### [RECORDS FOR THIS EXERCISE]
★ ★ ★

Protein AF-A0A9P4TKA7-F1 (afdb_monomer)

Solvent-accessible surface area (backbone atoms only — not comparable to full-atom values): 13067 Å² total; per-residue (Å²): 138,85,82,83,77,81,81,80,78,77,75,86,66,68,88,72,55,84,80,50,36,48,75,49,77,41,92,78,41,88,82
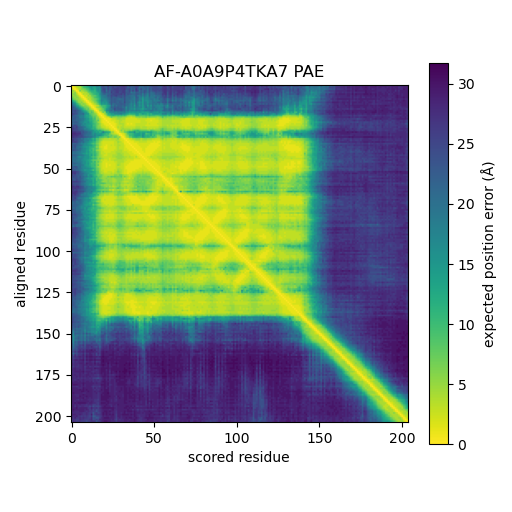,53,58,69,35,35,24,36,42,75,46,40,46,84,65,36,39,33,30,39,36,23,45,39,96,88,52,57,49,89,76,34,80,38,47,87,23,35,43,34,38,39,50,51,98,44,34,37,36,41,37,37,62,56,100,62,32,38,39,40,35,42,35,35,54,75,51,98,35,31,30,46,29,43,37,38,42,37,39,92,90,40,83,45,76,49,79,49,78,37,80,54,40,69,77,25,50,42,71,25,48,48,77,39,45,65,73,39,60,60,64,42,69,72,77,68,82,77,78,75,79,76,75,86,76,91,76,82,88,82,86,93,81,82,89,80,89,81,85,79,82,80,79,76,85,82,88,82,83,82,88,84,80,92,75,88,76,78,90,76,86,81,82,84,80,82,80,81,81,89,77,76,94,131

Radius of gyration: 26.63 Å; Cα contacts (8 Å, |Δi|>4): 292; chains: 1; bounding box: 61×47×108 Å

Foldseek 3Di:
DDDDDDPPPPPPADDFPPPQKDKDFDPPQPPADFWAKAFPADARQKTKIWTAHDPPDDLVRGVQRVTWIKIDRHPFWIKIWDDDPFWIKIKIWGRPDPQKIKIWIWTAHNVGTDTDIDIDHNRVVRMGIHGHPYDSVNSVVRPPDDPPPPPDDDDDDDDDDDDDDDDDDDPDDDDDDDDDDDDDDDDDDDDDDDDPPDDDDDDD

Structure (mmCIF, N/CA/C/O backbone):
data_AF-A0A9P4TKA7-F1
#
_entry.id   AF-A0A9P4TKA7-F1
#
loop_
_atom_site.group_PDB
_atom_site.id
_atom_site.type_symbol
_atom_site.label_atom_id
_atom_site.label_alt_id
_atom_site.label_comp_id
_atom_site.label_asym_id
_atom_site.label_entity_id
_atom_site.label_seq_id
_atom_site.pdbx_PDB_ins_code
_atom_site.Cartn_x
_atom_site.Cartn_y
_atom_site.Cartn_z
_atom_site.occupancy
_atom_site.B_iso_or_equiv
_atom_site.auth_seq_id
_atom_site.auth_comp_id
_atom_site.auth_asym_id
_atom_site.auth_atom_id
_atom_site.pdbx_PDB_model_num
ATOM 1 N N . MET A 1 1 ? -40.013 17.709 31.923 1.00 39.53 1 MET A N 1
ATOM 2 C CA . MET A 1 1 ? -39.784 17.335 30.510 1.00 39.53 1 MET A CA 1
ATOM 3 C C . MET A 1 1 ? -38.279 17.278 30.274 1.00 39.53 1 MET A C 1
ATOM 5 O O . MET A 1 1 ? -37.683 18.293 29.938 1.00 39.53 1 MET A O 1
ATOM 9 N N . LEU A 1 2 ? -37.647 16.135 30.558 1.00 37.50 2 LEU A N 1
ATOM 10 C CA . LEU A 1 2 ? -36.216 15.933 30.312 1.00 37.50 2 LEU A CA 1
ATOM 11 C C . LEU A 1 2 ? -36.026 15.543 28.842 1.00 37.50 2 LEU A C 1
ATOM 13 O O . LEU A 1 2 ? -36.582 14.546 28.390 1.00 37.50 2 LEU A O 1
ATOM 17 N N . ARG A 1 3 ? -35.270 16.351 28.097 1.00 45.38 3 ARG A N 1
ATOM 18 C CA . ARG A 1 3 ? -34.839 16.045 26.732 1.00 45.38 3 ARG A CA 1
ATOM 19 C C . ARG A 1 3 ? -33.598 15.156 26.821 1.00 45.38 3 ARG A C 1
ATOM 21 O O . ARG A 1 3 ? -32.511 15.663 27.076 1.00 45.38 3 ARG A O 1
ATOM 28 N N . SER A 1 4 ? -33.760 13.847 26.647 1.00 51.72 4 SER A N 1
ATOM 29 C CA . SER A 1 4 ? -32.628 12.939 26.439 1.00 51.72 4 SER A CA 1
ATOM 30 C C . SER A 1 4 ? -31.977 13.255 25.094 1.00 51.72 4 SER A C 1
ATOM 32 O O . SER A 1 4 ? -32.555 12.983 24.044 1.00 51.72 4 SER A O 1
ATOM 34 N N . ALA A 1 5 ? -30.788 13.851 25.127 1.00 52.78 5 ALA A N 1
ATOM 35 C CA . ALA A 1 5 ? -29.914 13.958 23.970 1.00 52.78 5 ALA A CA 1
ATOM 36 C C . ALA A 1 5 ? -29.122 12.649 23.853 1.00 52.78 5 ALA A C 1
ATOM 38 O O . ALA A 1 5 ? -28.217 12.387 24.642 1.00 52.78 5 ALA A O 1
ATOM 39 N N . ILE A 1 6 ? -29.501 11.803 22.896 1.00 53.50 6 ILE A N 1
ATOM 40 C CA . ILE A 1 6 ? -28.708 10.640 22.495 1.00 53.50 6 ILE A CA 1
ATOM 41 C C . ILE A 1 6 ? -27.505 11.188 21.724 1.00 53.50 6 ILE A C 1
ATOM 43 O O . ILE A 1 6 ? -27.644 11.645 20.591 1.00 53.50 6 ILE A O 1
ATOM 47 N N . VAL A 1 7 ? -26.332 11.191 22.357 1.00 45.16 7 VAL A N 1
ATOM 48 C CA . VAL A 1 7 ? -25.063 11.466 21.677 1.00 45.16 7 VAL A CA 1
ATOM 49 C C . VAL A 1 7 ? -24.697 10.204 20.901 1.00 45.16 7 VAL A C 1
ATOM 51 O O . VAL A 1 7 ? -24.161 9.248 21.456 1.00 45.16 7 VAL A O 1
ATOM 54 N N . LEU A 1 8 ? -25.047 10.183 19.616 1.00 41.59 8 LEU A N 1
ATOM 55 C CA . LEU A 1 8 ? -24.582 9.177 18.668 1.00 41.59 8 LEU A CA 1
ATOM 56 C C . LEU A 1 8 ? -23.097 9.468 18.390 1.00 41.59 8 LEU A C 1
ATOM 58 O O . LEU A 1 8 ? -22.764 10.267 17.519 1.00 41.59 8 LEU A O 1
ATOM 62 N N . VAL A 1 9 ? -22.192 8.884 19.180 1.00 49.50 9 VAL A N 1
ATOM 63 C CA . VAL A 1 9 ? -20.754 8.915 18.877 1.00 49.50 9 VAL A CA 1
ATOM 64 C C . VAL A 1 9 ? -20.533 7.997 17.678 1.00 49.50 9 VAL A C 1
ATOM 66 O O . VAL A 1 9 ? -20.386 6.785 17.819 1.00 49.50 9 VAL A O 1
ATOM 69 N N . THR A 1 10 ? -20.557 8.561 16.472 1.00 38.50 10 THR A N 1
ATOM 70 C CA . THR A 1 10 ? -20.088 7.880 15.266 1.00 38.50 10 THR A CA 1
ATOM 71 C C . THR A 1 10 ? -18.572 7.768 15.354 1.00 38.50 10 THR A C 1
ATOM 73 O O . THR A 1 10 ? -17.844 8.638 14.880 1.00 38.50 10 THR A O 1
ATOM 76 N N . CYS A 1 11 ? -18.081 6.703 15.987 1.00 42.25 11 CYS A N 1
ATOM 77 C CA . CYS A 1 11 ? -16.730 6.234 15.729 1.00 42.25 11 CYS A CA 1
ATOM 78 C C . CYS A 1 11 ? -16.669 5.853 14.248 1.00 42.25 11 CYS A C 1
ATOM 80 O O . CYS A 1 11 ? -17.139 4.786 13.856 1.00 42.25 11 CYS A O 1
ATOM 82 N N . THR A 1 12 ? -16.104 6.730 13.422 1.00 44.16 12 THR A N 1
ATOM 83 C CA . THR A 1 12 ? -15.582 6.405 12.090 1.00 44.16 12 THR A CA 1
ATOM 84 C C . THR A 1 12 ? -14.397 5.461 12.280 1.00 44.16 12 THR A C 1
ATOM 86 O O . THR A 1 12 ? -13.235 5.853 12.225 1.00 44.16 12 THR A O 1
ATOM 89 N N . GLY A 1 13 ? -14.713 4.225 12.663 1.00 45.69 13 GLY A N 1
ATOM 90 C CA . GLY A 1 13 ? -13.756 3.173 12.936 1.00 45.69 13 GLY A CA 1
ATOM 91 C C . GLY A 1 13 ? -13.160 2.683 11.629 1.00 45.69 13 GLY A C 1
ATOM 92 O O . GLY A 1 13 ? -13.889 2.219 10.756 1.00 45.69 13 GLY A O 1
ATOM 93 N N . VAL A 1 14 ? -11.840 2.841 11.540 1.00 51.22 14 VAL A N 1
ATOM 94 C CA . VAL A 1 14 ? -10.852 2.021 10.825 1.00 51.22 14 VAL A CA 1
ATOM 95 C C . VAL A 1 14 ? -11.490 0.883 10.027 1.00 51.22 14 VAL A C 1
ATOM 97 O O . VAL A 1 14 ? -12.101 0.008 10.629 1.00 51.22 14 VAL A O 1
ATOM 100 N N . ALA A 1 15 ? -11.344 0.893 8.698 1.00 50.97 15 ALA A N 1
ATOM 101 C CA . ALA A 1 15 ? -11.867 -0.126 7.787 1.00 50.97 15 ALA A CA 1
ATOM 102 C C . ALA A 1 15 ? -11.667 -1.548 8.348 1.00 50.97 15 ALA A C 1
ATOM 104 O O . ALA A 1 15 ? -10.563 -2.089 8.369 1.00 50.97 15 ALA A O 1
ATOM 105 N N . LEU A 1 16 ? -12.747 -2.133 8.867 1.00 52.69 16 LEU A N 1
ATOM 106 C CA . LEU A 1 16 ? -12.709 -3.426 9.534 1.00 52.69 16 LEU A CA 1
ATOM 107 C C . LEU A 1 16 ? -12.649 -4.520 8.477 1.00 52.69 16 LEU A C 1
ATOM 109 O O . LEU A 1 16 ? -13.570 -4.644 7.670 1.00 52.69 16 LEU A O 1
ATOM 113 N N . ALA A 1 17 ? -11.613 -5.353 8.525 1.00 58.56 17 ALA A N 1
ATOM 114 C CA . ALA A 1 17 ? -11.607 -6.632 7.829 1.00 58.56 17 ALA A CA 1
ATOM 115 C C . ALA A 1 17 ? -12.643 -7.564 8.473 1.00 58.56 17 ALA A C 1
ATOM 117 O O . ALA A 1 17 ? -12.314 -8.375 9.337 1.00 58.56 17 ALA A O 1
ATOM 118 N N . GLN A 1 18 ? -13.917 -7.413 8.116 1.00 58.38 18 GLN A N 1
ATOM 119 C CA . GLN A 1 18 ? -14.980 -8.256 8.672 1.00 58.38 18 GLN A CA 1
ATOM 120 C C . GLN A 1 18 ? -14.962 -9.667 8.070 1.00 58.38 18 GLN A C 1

★ ★ ★

### [TASK DETAILS]
Would you repeat, exactly and with nothing added, every line from the line containing "ATOM 104 O O" through the last line of the records above?

### [TASK ANSWER]
ATOM 104 O O . ALA A 1 15 ? -10.563 -2.089 8.369 1.00 50.97 15 ALA A O 1
ATOM 105 N N . LEU A 1 16 ? -12.747 -2.133 8.867 1.00 52.69 16 LEU A N 1
ATOM 106 C CA . LEU A 1 16 ? -12.709 -3.426 9.534 1.00 52.69 16 LEU A CA 1
ATOM 107 C C . LEU A 1 16 ? -12.649 -4.520 8.477 1.00 52.69 16 LEU A C 1
ATOM 109 O O . LEU A 1 16 ? -13.570 -4.644 7.670 1.00 52.69 16 LEU A O 1
ATOM 113 N N . ALA A 1 17 ? -11.613 -5.353 8.525 1.00 58.56 17 ALA A N 1
ATOM 114 C CA . ALA A 1 17 ? -11.607 -6.632 7.829 1.00 58.56 17 ALA A CA 1
ATOM 115 C C . ALA A 1 17 ? -12.643 -7.564 8.473 1.00 58.56 17 ALA A C 1
ATOM 117 O O . ALA A 1 17 ? -12.314 -8.375 9.337 1.00 58.56 17 ALA A O 1
ATOM 118 N N . GLN A 1 18 ? -13.917 -7.413 8.116 1.00 58.38 18 GLN A N 1
ATOM 119 C CA . GLN A 1 18 ? -14.980 -8.256 8.672 1.00 58.38 18 GLN A CA 1
ATOM 120 C C . GLN A 1 18 ? -14.962 -9.667 8.070 1.00 58.38 18 GLN A C 1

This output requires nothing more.